REFUEL: The first thing you'll notice when you walk into Sorrento Grille Martini & Wine Bar is the intoxicating smell coming from the fruitwoods and grapevine cuttings that fuel the grill. Order a few small plates with one of the 11 original martinis or nine classic cocktails. Specialties include the oysters on the half shell, which would be great by themselves, but the shallot-grape mignonette and the watermelon-cucumber relish they're served with transform them into something special. Pair the oysters with the Heidsieck Monopole Blue Top Brut, a sparkling wine from France (sorrento-grille.com, entrées from $14).
SLEEP: Originally built in 1929, La Casa del Camino has a range of accommodations from La Casita, a Craftsman-style cottage that sleeps six, to the impossibly cool rooms created for the 2010 Casa Surf Project, when 10 designers each remade a different suite (casacamino.com, from $149).
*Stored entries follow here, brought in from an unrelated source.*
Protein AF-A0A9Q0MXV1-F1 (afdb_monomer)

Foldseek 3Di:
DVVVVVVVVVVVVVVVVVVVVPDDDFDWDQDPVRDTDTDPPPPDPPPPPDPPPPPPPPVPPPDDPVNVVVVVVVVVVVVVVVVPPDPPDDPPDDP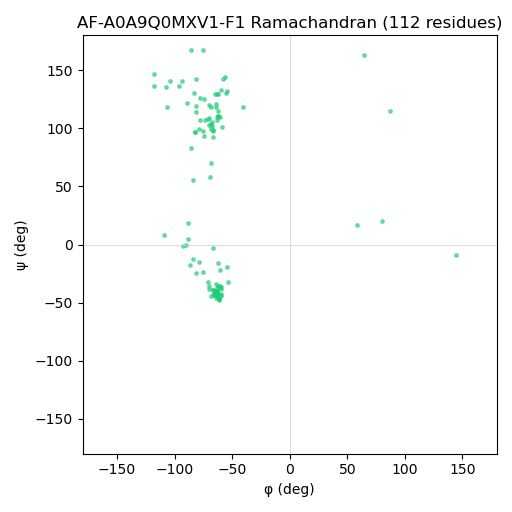PPPDDDDADPVGDDDDDDD

Structure (mmCIF, N/CA/C/O backbone):
data_AF-A0A9Q0MXV1-F1
#
_entry.id   AF-A0A9Q0MXV1-F1
#
loop_
_atom_site.group_PDB
_atom_site.id
_atom_site.type_symbol
_atom_site.label_atom_id
_atom_site.label_alt_id
_atom_site.label_comp_id
_atom_site.label_asym_id
_atom_site.label_entity_id
_atom_site.label_seq_id
_atom_site.pdbx_PDB_ins_code
_atom_site.Cartn_x
_atom_site.Cartn_y
_atom_site.Cartn_z
_atom_site.occupancy
_atom_site.B_iso_or_equiv
_atom_site.auth_seq_id
_atom_site.auth_comp_id
_atom_site.auth_asym_id
_atom_site.auth_atom_id
_atom_site.pdbx_PDB_model_num
ATOM 1 N N . MET A 1 1 ? 47.186 -13.293 1.575 1.00 58.19 1 MET A N 1
ATOM 2 C CA . MET A 1 1 ? 46.483 -12.608 0.459 1.00 58.19 1 MET A CA 1
ATOM 3 C C . MET A 1 1 ? 45.283 -13.402 -0.078 1.00 58.19 1 MET A C 1
ATOM 5 O O . MET A 1 1 ? 44.232 -12.814 -0.278 1.00 58.19 1 MET A O 1
ATOM 9 N N . PHE A 1 2 ? 45.388 -14.731 -0.228 1.00 59.72 2 PHE A N 1
ATOM 10 C CA . PHE A 1 2 ? 44.350 -15.608 -0.807 1.00 59.72 2 PHE A CA 1
ATOM 11 C C . PHE A 1 2 ? 42.986 -15.614 -0.081 1.00 59.72 2 PHE A C 1
ATOM 13 O O . PHE A 1 2 ? 41.946 -15.611 -0.730 1.00 59.72 2 PHE A O 1
ATOM 20 N N . GLN A 1 3 ? 42.969 -15.560 1.256 1.00 72.94 3 GLN A N 1
ATOM 21 C CA . GLN A 1 3 ? 41.718 -15.567 2.036 1.00 72.94 3 GLN A CA 1
ATOM 22 C C . GLN A 1 3 ? 40.922 -14.258 1.921 1.00 72.94 3 GLN A C 1
ATOM 24 O O . GLN A 1 3 ? 39.696 -14.275 1.899 1.00 72.94 3 GLN A O 1
ATOM 29 N N . ARG A 1 4 ? 41.609 -13.119 1.768 1.00 80.88 4 ARG A N 1
ATOM 30 C CA . ARG A 1 4 ? 40.963 -11.806 1.632 1.00 80.88 4 ARG A CA 1
ATOM 31 C C . ARG A 1 4 ? 40.174 -11.702 0.324 1.00 80.88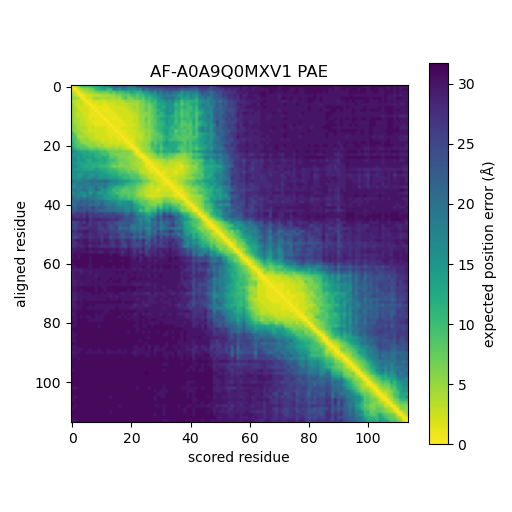 4 ARG A C 1
ATOM 33 O O . ARG A 1 4 ? 39.055 -11.206 0.330 1.00 80.88 4 ARG A O 1
ATOM 40 N N . ASN A 1 5 ? 40.719 -12.256 -0.758 1.00 80.31 5 ASN A N 1
ATOM 41 C CA . ASN A 1 5 ? 40.059 -12.277 -2.065 1.00 80.31 5 ASN A CA 1
ATOM 42 C C . ASN A 1 5 ? 38.841 -13.217 -2.071 1.00 80.31 5 ASN A C 1
ATOM 44 O O . ASN A 1 5 ? 37.829 -12.899 -2.684 1.00 80.31 5 ASN A O 1
ATOM 48 N N . LYS A 1 6 ? 38.904 -14.343 -1.342 1.00 86.00 6 LYS A N 1
ATOM 49 C CA . LYS A 1 6 ? 37.759 -15.254 -1.168 1.00 86.00 6 LYS A CA 1
ATOM 50 C C . LYS A 1 6 ? 36.616 -14.607 -0.391 1.00 86.00 6 LYS A C 1
ATOM 52 O O . LYS A 1 6 ? 35.467 -14.731 -0.795 1.00 86.00 6 LYS A O 1
ATOM 57 N N . ILE A 1 7 ? 36.935 -13.893 0.690 1.00 90.00 7 ILE A N 1
ATOM 58 C CA . ILE A 1 7 ? 35.940 -13.157 1.483 1.00 90.00 7 ILE A CA 1
ATOM 59 C C . ILE A 1 7 ? 35.311 -12.036 0.646 1.00 90.00 7 ILE A C 1
ATOM 61 O O . ILE A 1 7 ? 34.094 -11.899 0.640 1.00 90.00 7 ILE A O 1
ATOM 65 N N . GLN A 1 8 ? 36.113 -11.280 -0.112 1.00 88.81 8 GLN A N 1
ATOM 66 C CA . GLN A 1 8 ? 35.598 -10.256 -1.027 1.00 88.81 8 GLN A CA 1
ATOM 67 C C . GLN A 1 8 ? 34.656 -10.847 -2.083 1.00 88.81 8 GLN A C 1
ATOM 69 O O . GLN A 1 8 ? 33.572 -10.312 -2.292 1.00 88.81 8 GLN A O 1
ATOM 74 N N . LEU A 1 9 ? 35.021 -11.978 -2.693 1.00 91.31 9 LEU A N 1
ATOM 75 C CA . LEU A 1 9 ? 34.176 -12.649 -3.683 1.00 91.31 9 LEU A CA 1
ATOM 76 C C . LEU A 1 9 ? 32.854 -13.125 -3.065 1.00 91.31 9 LEU A C 1
ATOM 78 O O . LEU A 1 9 ? 31.795 -12.921 -3.650 1.00 91.31 9 LEU A O 1
ATOM 82 N N . LEU A 1 10 ? 32.903 -13.690 -1.858 1.00 93.50 10 LEU A N 1
ATOM 83 C CA . LEU A 1 10 ? 31.717 -14.138 -1.131 1.00 93.50 10 LEU A CA 1
ATOM 84 C C . LEU A 1 10 ? 30.773 -12.968 -0.808 1.00 93.50 10 LEU A C 1
ATOM 86 O O . LEU A 1 10 ? 29.569 -13.083 -1.019 1.00 93.50 10 LEU A O 1
ATOM 90 N N . VAL A 1 11 ? 31.309 -11.822 -0.378 1.00 93.81 11 VAL A N 1
ATOM 91 C CA . VAL A 1 11 ? 30.514 -10.606 -0.139 1.00 93.81 11 VAL A CA 1
ATOM 92 C C . VAL A 1 11 ? 29.860 -10.100 -1.429 1.00 93.81 11 VAL A C 1
ATOM 94 O O . VAL A 1 11 ? 28.677 -9.769 -1.407 1.00 93.81 11 VAL A O 1
ATOM 97 N N . CYS A 1 12 ? 30.580 -10.087 -2.555 1.00 92.31 12 CYS A N 1
ATOM 98 C CA . CYS A 1 12 ? 30.023 -9.694 -3.855 1.00 92.31 12 CYS A CA 1
ATOM 99 C C . CYS A 1 12 ? 28.906 -10.632 -4.336 1.00 92.31 12 CYS A C 1
ATOM 101 O O . CYS A 1 12 ? 27.926 -10.180 -4.919 1.00 92.31 12 CYS A O 1
ATOM 103 N N . VAL A 1 13 ? 29.034 -11.937 -4.089 1.00 94.00 13 VAL A N 1
ATOM 104 C CA . VAL A 1 13 ? 27.992 -12.909 -4.448 1.00 94.00 13 VAL A CA 1
ATOM 105 C C . VAL A 1 13 ? 26.750 -12.709 -3.582 1.00 94.00 13 VAL A C 1
ATOM 107 O O . VAL A 1 13 ? 25.641 -12.677 -4.107 1.00 94.00 13 VAL A O 1
ATOM 110 N N . ILE A 1 14 ? 26.919 -12.512 -2.271 1.00 93.06 14 ILE A N 1
ATOM 111 C CA . ILE A 1 14 ? 25.790 -12.254 -1.367 1.00 93.06 14 ILE A CA 1
ATOM 112 C C . ILE A 1 14 ? 25.079 -10.951 -1.740 1.00 93.06 14 ILE A C 1
ATOM 114 O O . ILE A 1 14 ? 23.852 -10.937 -1.815 1.00 93.06 14 ILE A O 1
ATOM 118 N N . SER A 1 15 ? 25.813 -9.868 -2.012 1.00 89.38 15 SER A N 1
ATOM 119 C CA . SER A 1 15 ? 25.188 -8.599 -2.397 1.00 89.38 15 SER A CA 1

EASY ESCAPE FROM:L.A. (50 miles; about one hour by car), San Diego (73 miles; about 90 minutes by car), Chicago (four-an-a-half-hour flight).
Grand Isle, La.
Average highs of 67/63 in December/January
(Average water temperatures of 65/61)
In the winter, the population of this barrier island off Louisiana's Gulf Coast shrinks back down to its 1,600 permanent residents from its summer high of 14,000. But temperatures remain warm enough to sunbathe, and you can do so without the crowds. Anglers adore this island thanks to the more than 280 species of fish in the surrounding waters, and many flock to Grand Isle State Park to fish in its calm waters. Those not obsessed with reeling in The Big One head to the beaches. Although the 2010 oil spill closed all beaches on the seven-mile-long island this summer, a three-mile stretch of golden sand recently reopened in August, with a full rollout coming soon, after an intensive cleanup effort.
REFUEL: Most of the restaurants on Grand Isle specialize in—what else?—fresh fish, particularly catfish and trout. So make like a local and indulge in the fish sandwiches and po'boys at Starfish Restaurant (3027 Hwy. 1, 985/787-2711, sandwiches from $4.50).
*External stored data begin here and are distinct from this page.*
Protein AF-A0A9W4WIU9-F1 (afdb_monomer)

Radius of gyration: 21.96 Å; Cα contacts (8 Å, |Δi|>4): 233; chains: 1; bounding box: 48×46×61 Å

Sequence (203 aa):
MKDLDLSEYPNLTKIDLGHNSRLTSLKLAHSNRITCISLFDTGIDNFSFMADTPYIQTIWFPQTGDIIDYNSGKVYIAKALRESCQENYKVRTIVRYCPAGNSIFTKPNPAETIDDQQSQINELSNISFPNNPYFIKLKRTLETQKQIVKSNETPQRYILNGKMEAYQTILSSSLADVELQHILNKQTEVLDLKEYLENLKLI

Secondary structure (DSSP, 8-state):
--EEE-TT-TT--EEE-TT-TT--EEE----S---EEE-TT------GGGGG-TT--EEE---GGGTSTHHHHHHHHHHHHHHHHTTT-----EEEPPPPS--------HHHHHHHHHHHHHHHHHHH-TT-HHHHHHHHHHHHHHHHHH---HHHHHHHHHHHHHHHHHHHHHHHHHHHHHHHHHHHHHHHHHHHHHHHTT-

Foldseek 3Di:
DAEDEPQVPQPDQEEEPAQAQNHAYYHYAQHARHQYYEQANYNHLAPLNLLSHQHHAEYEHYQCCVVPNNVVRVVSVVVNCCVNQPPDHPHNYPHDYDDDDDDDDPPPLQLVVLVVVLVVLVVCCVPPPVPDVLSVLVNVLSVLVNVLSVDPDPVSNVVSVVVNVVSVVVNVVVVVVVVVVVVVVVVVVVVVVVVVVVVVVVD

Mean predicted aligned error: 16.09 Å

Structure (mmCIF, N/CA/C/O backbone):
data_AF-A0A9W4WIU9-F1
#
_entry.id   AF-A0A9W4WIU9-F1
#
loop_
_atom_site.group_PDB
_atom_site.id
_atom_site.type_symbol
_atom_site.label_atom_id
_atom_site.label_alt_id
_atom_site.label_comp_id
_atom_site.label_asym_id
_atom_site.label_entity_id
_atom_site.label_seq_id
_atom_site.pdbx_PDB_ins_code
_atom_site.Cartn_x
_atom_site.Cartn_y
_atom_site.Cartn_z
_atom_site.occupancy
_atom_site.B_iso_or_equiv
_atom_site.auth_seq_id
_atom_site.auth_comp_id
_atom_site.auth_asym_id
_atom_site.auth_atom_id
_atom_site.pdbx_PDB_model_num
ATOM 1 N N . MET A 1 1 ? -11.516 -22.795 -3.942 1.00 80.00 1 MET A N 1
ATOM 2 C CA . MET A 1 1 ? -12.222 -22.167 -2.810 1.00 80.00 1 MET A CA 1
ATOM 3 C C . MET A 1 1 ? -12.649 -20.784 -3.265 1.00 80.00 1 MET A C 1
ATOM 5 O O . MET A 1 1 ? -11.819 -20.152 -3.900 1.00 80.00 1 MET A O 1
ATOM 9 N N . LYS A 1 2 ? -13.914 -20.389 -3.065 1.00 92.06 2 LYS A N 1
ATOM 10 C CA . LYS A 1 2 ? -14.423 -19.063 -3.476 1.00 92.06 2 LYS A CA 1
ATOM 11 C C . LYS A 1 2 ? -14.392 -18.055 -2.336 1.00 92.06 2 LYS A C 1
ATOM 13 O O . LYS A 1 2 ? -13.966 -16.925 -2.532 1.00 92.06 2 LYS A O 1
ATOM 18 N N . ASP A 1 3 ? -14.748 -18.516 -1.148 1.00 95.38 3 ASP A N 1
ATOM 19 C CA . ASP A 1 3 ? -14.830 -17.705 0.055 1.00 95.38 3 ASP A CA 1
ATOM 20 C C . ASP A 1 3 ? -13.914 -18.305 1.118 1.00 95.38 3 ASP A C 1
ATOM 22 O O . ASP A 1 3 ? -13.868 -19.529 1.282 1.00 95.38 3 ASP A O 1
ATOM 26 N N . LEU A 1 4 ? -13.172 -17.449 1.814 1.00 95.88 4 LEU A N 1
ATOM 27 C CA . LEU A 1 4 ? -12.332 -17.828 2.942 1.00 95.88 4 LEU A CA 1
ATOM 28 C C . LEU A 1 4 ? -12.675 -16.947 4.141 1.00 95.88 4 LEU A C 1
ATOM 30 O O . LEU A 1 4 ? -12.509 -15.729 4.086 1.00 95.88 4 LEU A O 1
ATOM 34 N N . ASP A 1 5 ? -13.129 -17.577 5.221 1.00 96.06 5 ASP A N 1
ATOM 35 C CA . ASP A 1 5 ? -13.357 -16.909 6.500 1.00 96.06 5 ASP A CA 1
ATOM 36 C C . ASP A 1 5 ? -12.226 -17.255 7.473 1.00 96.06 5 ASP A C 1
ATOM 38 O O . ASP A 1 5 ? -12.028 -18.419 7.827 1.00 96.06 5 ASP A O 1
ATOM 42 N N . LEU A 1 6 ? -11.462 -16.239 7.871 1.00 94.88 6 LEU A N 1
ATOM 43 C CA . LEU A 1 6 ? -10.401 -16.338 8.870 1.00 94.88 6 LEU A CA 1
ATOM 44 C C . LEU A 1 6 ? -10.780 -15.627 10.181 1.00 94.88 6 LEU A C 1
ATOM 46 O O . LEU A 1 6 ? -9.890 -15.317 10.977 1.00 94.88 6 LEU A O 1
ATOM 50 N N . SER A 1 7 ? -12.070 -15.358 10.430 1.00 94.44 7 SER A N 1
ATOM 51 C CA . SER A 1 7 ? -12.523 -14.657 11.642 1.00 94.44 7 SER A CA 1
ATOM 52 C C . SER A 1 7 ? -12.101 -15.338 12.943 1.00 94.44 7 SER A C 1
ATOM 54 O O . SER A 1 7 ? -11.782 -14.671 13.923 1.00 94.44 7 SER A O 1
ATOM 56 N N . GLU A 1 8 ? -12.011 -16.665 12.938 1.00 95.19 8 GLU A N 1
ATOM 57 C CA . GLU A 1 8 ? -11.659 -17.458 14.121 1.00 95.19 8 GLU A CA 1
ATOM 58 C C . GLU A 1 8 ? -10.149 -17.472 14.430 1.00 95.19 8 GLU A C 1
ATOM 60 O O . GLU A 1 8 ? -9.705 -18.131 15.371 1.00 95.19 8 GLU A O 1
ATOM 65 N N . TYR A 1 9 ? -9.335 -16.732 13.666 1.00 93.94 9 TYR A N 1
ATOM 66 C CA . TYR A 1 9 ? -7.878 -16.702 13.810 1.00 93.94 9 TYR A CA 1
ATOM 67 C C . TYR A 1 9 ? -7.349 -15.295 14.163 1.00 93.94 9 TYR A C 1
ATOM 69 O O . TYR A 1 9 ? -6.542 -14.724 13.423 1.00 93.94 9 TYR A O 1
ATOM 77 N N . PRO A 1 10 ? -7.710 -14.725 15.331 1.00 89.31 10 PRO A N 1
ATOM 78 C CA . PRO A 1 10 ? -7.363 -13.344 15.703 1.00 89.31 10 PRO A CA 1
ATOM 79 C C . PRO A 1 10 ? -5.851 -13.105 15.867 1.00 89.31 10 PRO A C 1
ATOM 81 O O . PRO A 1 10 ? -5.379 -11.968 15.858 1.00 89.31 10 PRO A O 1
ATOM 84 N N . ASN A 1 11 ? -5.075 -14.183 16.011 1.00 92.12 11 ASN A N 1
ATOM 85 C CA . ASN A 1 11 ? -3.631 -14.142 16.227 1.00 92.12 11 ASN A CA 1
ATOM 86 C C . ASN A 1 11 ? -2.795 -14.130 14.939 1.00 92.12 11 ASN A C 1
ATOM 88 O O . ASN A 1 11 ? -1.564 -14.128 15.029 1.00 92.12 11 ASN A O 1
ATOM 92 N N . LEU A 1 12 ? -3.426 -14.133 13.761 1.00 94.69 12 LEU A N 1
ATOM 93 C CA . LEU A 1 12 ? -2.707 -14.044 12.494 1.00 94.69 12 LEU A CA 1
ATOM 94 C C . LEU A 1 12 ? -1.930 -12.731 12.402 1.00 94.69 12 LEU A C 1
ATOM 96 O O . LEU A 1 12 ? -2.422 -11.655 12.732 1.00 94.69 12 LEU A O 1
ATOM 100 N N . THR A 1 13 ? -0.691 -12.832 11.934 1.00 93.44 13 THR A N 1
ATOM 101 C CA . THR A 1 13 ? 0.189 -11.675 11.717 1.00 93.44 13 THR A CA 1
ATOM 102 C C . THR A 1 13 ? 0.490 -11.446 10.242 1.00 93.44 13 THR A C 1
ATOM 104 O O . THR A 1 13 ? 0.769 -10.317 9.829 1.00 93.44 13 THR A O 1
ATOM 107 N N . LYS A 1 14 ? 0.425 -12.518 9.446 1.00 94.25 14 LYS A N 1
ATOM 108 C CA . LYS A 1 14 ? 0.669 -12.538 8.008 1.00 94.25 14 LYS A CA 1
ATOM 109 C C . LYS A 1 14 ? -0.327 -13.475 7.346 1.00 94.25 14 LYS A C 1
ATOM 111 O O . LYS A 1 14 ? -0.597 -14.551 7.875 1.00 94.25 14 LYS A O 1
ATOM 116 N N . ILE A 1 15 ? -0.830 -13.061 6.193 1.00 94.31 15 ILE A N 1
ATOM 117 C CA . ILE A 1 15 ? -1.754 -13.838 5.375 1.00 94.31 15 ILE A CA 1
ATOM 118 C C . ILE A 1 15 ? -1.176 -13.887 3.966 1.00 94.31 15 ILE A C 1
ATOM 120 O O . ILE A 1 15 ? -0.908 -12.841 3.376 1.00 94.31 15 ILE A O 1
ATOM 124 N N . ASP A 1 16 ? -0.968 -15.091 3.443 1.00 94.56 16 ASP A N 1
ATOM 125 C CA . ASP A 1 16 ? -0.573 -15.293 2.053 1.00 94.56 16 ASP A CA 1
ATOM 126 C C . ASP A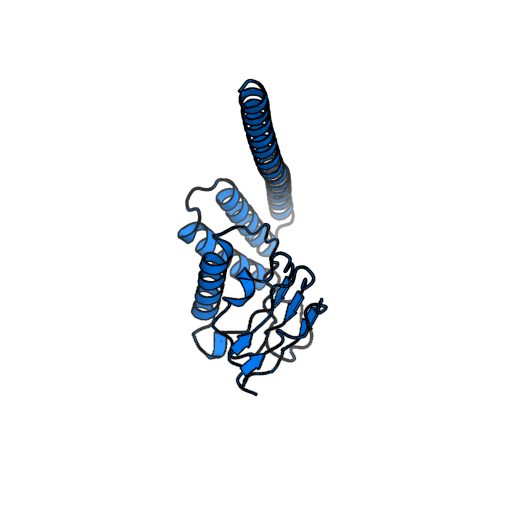 1 16 ? -1.620 -16.145 1.349 1.00 94.56 16 ASP A C 1
ATOM 128 O O . ASP A 1 16 ? -1.798 -17.324 1.653 1.00 94.56 16 ASP A O 1
ATOM 132 N N . LEU A 1 17 ? -2.355 -15.497 0.454 1.00 93.62 17 LEU A N 1
ATOM 133 C CA . LEU A 1 17 ? -3.398 -16.092 -0.370 1.00 93.62 17 LEU A CA 1
ATOM 134 C C . LEU A 1 17 ? -3.028 -15.993 -1.848 1.00 93.62 17 LEU A C 1
ATOM 136 O O . LEU A 1 17 ? -3.900 -16.158 -2.701 1.00 93.62 17 LEU A O 1
ATOM 140 N N . GLY A 1 18 ? -1.750 -15.747 -2.151 1.00 87.25 18 GLY A N 1
ATOM 141 C CA . GLY A 1 18 ? -1.246 -15.667 -3.511 1.00 87.25 18 GLY A CA 1
ATOM 142 C C . GLY A 1 18 ? -1.628 -16.888 -4.353 1.00 87.25 18 GLY A C 1
ATOM 143 O O . GLY A 1 18 ? -1.721 -18.002 -3.833 1.00 87.25 18 GLY A O 1
ATOM 144 N N . HIS A 1 19 ? -1.836 -16.682 -5.654 1.00 86.06 19 HIS A N 1
ATOM 145 C CA . HIS A 1 19 ? -2.128 -17.746 -6.627 1.00 86.06 19 HIS A CA 1
ATOM 146 C C . HIS A 1 19 ? -3.423 -18.527 -6.359 1.00 86.06 19 HIS A C 1
ATOM 148 O O . HIS A 1 19 ? -3.573 -19.682 -6.764 1.00 86.06 19 HIS A O 1
ATOM 154 N N . ASN A 1 20 ? -4.387 -17.896 -5.686 1.00 89.56 20 ASN A N 1
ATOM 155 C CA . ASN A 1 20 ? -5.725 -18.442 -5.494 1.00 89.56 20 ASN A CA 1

SLEEP: The old-fashioned, no-frills Cajun Tide Beach Resort sits beachside and caters to anglers with a fish-cleaning room, a screened-in cooking room, and enough barbecue pits for guests to cook up feasts from the day's catch (cajuntidebeachresort.com, from $50).
EASY ESCAPE FROM:New Orleans (109 miles; about two hours by car), Baton Rouge (160 miles; about three hours by car), Chicago (three-hour flight to New Orleans), Detroit (four-and-a-half-hour flight to New Orleans).